Outliers – eCommerce businesses could be impacted by bulk orders/buyers. Depending on which test treatment they experience this will impact your results. Transactions, revenue, average revenue per visitor will be distorted. Be sure to analyse this closely and remove any outliers.
Season & Weather – If you run a test during the holiday season, know that the test outcome is only relevant to that season. If your business is highly seasonal or weather impacted then validate your test result in another time period.
Internal Campaigns – If you’ve just started a large PPC campaign, or sent out an email blast, chances are that traffic won’t behave as predictably as your usual traffic. The results of the campaigns can, therefore, influence your A/B test results. Be sure to communicate your testing program to your marketing team and colleagues.
Competitor Activity – Your traffic could change depending on whether your competitor launches a major campaign, or even goes bust. You may see a peak in interest or an increase in comparison shopping, be aware of these influences and the impact it could have on your tests.
7. Have a Basic Understanding of Statistics
Many conversion experts would say this is the top prerequisite for anyone wanting to A/B test effectively.

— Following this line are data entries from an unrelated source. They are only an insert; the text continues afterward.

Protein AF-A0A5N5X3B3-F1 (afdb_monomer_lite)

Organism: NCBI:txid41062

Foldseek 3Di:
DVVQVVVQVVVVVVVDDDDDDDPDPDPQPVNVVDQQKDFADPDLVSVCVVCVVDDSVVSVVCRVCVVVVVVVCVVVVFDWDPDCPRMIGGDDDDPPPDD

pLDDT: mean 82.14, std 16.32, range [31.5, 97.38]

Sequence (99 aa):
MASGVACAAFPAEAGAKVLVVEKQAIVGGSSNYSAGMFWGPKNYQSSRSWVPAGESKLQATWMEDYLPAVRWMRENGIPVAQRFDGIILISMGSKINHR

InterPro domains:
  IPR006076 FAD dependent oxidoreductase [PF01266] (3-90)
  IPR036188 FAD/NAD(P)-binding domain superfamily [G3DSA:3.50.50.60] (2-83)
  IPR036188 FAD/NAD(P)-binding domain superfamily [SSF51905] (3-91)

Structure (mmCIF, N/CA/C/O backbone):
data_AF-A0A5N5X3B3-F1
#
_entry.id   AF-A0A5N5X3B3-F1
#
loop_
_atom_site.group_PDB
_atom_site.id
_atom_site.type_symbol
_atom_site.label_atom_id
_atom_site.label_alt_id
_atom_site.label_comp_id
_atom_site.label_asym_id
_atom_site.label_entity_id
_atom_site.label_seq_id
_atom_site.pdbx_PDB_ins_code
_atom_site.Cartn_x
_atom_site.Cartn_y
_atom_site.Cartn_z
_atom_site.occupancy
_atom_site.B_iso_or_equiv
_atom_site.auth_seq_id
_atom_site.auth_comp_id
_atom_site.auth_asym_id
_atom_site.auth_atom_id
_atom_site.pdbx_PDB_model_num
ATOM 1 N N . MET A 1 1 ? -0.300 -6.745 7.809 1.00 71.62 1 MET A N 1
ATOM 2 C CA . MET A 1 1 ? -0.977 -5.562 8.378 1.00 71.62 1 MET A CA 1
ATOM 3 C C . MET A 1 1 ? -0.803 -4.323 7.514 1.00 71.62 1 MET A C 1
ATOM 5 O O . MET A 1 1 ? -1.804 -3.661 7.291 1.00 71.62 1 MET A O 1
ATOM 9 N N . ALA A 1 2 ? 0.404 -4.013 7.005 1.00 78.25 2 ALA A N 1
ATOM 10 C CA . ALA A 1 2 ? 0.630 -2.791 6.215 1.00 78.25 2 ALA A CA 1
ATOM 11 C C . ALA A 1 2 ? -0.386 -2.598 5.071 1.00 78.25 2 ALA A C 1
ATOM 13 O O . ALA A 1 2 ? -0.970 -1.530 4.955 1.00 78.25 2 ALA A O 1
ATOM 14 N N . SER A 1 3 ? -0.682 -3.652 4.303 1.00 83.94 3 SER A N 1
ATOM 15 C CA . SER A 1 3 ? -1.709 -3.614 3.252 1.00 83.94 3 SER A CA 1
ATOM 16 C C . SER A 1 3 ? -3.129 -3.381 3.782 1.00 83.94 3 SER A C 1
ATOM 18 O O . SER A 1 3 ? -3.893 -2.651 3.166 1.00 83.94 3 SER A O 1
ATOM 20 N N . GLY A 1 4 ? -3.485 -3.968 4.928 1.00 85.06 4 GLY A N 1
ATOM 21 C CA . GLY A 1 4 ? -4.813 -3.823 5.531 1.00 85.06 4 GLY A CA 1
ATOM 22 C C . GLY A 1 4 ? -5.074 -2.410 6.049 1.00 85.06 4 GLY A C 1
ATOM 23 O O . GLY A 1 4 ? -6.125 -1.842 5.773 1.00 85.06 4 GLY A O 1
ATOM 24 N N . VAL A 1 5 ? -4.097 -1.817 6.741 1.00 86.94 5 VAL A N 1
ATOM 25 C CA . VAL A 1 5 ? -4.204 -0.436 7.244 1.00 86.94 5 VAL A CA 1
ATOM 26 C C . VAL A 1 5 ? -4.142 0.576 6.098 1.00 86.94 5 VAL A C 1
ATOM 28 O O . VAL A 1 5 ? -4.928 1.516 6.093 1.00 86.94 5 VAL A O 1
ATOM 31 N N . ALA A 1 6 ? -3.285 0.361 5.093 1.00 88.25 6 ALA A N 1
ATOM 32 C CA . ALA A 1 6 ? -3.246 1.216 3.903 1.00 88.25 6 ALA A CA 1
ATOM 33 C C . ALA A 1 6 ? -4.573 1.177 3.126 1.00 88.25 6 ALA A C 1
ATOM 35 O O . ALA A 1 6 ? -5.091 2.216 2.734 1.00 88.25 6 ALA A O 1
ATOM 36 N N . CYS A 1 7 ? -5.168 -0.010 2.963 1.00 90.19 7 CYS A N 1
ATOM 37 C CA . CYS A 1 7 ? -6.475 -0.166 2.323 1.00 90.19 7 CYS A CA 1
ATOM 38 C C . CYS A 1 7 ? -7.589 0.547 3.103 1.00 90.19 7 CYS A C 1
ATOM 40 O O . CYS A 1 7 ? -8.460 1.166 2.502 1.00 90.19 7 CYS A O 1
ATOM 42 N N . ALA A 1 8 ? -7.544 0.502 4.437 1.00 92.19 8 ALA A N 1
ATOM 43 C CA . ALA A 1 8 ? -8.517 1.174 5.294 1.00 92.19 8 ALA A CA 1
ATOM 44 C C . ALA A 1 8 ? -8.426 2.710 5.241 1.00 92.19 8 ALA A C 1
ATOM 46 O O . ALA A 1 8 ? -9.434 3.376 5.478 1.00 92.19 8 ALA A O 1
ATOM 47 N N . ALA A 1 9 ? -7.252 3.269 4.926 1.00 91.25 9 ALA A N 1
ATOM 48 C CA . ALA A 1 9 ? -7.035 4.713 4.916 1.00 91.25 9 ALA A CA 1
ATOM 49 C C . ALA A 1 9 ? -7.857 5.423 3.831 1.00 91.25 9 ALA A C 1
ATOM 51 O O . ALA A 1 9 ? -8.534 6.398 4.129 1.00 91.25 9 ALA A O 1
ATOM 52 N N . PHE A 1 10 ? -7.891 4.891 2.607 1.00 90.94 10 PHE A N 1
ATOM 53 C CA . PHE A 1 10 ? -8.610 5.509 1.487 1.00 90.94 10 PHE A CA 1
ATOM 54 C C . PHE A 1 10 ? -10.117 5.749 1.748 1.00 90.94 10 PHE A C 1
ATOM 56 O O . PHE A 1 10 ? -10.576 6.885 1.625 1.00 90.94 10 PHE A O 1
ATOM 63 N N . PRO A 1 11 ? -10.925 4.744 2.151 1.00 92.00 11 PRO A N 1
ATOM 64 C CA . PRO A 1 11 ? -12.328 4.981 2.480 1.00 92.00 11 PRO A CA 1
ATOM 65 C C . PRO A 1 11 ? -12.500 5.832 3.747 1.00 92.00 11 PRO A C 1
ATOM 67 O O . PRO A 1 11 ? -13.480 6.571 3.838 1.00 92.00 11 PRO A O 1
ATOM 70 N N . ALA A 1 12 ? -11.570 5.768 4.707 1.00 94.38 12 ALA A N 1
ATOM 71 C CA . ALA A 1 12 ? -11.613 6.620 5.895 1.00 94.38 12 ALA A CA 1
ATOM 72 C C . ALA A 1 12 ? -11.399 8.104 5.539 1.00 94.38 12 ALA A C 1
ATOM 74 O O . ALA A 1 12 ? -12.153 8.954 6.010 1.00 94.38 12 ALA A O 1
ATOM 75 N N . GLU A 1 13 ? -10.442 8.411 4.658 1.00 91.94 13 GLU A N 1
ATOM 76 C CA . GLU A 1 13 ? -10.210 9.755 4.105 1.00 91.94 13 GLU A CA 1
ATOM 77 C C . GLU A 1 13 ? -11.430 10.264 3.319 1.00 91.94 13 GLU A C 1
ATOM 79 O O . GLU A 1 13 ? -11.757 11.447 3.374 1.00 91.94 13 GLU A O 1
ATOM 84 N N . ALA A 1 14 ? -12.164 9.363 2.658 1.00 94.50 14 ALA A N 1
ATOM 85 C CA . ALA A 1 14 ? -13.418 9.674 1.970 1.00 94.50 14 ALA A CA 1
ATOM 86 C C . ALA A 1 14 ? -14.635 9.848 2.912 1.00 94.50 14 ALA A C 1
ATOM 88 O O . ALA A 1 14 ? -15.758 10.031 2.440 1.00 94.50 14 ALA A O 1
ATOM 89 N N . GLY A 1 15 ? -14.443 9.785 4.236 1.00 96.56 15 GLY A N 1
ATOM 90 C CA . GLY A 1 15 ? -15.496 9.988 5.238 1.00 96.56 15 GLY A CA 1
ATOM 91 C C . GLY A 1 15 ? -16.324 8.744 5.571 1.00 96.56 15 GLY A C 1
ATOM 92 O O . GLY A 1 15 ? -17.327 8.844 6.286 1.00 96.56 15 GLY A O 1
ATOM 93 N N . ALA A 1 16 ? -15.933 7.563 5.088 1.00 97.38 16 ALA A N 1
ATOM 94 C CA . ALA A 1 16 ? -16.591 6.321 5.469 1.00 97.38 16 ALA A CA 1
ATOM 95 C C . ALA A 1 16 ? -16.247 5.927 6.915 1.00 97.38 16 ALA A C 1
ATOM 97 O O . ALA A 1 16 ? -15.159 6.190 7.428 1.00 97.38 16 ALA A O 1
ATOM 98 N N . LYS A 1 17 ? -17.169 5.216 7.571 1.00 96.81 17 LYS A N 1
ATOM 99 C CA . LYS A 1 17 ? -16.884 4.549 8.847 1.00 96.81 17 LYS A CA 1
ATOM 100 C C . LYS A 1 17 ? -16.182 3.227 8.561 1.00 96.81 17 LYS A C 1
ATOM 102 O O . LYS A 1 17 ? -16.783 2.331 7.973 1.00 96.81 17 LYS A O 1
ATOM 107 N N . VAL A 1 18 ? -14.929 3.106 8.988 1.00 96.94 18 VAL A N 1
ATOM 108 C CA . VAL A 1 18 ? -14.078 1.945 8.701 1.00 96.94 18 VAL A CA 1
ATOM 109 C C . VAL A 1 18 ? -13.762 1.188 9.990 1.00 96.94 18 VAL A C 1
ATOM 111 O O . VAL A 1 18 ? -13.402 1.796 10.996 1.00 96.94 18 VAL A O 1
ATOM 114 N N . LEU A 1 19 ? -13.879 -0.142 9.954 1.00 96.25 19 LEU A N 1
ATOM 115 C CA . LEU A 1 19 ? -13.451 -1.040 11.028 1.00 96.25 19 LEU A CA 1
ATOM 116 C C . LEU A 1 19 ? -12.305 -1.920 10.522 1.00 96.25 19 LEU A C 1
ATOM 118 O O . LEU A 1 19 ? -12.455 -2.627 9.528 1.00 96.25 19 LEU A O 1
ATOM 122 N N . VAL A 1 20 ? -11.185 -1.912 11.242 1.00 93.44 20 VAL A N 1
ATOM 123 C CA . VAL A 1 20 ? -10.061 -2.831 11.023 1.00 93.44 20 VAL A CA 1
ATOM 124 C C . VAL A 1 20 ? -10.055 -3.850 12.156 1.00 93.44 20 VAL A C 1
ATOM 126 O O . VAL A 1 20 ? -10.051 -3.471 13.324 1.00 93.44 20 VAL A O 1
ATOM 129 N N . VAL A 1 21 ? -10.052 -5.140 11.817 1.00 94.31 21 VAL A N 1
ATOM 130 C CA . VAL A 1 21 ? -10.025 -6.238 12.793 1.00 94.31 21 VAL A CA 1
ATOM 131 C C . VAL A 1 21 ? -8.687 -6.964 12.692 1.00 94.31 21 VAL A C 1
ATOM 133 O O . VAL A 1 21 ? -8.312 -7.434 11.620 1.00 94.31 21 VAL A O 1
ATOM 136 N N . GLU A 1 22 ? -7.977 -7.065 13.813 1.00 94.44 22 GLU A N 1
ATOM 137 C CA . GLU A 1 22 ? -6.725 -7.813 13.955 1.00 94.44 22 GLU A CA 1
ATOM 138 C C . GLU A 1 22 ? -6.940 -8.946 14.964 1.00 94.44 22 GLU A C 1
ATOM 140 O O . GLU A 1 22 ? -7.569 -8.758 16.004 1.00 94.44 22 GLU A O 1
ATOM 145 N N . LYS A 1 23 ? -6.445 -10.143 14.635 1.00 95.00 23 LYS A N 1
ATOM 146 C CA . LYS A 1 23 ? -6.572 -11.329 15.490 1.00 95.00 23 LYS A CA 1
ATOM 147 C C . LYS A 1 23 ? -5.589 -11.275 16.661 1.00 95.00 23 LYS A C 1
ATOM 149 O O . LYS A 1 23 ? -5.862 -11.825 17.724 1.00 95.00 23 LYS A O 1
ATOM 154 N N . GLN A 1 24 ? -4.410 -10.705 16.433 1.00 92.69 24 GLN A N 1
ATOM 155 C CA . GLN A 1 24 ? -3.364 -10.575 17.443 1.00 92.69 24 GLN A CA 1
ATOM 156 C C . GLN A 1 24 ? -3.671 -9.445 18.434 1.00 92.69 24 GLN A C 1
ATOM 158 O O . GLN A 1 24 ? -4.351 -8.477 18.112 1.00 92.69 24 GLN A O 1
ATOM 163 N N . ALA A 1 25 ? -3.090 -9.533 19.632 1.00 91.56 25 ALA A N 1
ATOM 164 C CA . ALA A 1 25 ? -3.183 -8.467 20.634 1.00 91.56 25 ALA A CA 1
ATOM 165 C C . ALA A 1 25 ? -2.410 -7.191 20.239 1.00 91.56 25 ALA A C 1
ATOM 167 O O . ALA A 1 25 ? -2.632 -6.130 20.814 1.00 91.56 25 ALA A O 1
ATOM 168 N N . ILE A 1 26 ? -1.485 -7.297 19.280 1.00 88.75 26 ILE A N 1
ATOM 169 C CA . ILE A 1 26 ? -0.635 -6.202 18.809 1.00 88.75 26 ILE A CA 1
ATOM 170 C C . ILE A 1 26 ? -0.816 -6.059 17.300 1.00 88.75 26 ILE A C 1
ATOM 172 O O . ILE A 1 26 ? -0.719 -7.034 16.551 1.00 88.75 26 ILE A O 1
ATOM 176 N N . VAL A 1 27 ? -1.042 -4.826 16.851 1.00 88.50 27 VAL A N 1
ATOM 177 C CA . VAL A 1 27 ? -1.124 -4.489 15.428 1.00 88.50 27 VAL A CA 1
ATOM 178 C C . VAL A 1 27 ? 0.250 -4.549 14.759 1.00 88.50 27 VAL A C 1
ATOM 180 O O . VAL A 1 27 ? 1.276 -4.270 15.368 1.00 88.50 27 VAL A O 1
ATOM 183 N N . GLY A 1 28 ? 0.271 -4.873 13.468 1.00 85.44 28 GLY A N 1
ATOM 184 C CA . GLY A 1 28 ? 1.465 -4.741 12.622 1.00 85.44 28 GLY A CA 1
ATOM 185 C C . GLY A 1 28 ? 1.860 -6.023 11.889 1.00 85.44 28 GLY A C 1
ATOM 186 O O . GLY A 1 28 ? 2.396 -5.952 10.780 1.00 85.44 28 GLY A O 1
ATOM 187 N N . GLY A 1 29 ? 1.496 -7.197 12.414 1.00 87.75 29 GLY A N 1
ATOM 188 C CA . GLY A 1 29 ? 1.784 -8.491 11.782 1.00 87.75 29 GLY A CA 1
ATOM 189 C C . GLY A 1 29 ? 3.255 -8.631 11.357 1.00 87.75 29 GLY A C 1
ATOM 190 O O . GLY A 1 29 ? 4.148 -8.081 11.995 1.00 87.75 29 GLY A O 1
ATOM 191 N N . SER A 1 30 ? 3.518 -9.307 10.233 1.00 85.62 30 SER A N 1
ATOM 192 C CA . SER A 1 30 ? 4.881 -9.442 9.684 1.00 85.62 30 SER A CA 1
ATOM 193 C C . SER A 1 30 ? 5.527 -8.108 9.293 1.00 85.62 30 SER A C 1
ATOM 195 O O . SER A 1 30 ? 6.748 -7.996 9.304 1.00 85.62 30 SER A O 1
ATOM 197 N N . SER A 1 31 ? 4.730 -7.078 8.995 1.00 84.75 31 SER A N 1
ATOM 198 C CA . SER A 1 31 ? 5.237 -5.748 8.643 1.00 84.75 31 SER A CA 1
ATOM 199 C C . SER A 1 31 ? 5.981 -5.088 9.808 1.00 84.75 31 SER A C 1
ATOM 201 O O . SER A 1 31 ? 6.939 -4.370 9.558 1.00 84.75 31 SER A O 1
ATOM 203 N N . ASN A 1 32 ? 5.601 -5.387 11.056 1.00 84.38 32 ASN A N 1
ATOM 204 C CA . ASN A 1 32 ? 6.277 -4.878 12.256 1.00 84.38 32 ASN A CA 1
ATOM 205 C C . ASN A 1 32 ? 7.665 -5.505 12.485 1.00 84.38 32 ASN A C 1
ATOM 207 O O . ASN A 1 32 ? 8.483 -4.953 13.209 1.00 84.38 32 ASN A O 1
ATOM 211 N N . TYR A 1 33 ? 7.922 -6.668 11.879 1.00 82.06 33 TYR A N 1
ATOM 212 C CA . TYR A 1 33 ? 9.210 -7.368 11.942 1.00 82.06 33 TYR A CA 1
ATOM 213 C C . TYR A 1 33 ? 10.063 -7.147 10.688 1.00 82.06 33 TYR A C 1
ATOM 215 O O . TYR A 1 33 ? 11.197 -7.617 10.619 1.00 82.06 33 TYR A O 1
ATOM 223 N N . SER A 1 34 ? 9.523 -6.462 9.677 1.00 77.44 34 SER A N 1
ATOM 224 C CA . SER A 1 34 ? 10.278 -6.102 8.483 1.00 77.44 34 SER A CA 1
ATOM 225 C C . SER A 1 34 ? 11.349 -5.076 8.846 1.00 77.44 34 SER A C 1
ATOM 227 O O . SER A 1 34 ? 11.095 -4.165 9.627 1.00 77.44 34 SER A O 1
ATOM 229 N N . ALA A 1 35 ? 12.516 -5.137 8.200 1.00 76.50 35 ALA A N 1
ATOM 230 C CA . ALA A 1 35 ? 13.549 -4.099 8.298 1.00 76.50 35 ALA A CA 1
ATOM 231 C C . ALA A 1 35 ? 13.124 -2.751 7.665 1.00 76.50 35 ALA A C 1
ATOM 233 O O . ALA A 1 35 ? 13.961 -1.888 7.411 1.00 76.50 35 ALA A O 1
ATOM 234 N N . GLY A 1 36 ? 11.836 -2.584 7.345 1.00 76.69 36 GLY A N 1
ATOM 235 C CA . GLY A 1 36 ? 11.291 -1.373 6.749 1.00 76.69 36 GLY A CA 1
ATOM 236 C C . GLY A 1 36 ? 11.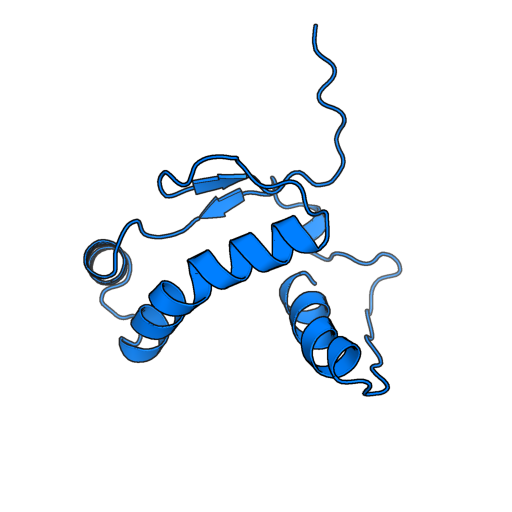640 -1.196 5.274 1.00 76.69 36 GLY A C 1
ATOM 237 O O . GLY A 1 36 ? 11.372 -0.148 4.706 1.00 76.69 36 GLY A O 1
ATOM 238 N N . MET A 1 37 ? 12.243 -2.186 4.616 1.00 80.12 37 MET A N 1
ATOM 239 C CA . MET A 1 37 ? 12.655 -2.046 3.219 1.00 80.12 37 MET A CA 1
ATOM 240 C C . MET A 1 37 ? 11.484 -2.306 2.271 1.00 80.12 37 MET A C 1
ATOM 242 O O . MET A 1 37 ? 10.878 -3.378 2.290 1.00 80.12 37 MET A O 1
ATOM 246 N N . PHE A 1 38 ? 11.214 -1.341 1.401 1.00 78.69 38 PHE A N 1
ATOM 247 C CA . PHE A 1 38 ? 10.300 -1.463 0.280 1.00 78.69 38 PHE A CA 1
ATOM 248 C C . PHE A 1 38 ? 11.102 -1.455 -1.024 1.00 78.69 38 PHE A C 1
ATOM 250 O O . PHE A 1 38 ? 11.739 -0.464 -1.381 1.00 78.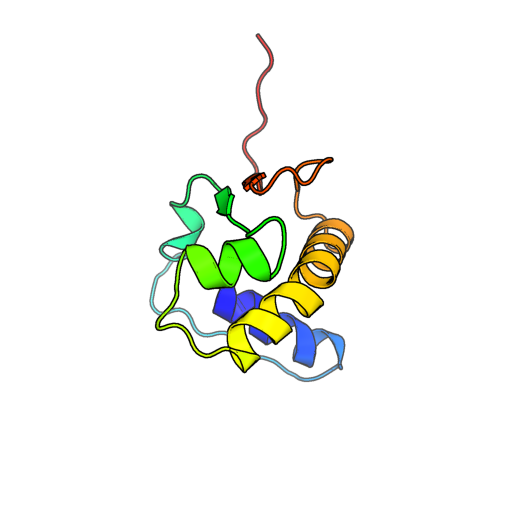69 38 PHE A O 1
ATOM 257 N N . TRP A 1 39 ? 11.113 -2.592 -1.714 1.00 77.81 39 TRP A N 1
ATOM 258 C CA . TRP A 1 39 ? 11.874 -2.785 -2.946 1.00 77.81 39 TRP A CA 1
ATOM 259 C C . TRP A 1 39 ? 11.005 -2.499 -4.161 1.00 77.81 39 TRP A C 1
ATOM 261 O O . TRP A 1 39 ? 9.859 -2.944 -4.223 1.00 77.81 39 TRP A O 1
ATOM 271 N N . GLY A 1 40 ? 11.561 -1.774 -5.129 1.00 81.12 40 GLY A N 1
ATOM 272 C CA . GLY A 1 40 ? 10.819 -1.343 -6.302 1.00 81.12 40 GLY A CA 1
ATOM 273 C C . GLY A 1 40 ? 11.665 -1.349 -7.572 1.00 81.12 40 GLY A C 1
ATOM 274 O O . GLY A 1 40 ? 12.774 -0.817 -7.550 1.00 81.12 40 GLY A O 1
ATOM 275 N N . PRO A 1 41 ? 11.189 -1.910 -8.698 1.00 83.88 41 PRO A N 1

I’ve already mentioned terms such as sample size (how much traffic you need), minimal detectable effect (the lift you are shooting for) and statistical significance (the likelihood the result is not caused by chance).
However, there are many other aspects involved in A/B testing. If terms like confidence intervals, the margin of error, p-value, statistical power mean little to you then I invite you to read this article. Statistics within A/B testing can be complex and is a whole subject on its own. Typically, if you follow these top-line rules you’ll avoid the most common mistakes:
- Test for two full business cycles
- Make sure your sample size is large enough (use a calculator before you start the test)
- Keep in mind confounding variables and external factors
- Avoid running multiple tests that overlap and skew your results
- Ensure the margin of error reported in your testing tool doesn’t overlap
- Aim for 95% confidence interval
- Analyse the trend in your results to make sure it’s consistent
8. Send Test Data to Analytics
Always integrate your A/B testing tool with Google Analytics. Testing tools typically report on top line numbers and have limited ability for segmenting and slicing up the data.
Remember, averages can lie. If version A beats version B by 10% that doesn’t give the full picture. There may be underlying segments performing differently and it’s important to uncover this insight.
Sending test data to Google Analytics allows you build advanced segments and custom reports. This is useful when trying to understand the impact of your test and what learnings can be made.
9. Prioritise, Plan and Document
You’ll no doubt have numerous test ideas so it’s important to have a plan and prioritise your tests accordingly. To help you do this consider frameworks such as PIE to score each test and order them based on potential, importance and ease.
Potential: How much improvement can be made on the page
Importance: How valuable is the traffic to this page? (how much would a 5%, 10% uplift make?
Ease: How complicated will the test be to implement on the page/template
Once you’ve planned and prioritised your tests be sure to communicate your testing program to the wider business. Get them engaged with your tests - notify when live, communicate results/learnings, get them to submit test ideas.
And, finally, keep a record of your tests and results. Document the test hypotheses, screenshots of the variations, the results. This is important go back to a later date and ensure you don’t waste time if you’ve already completed a valid test.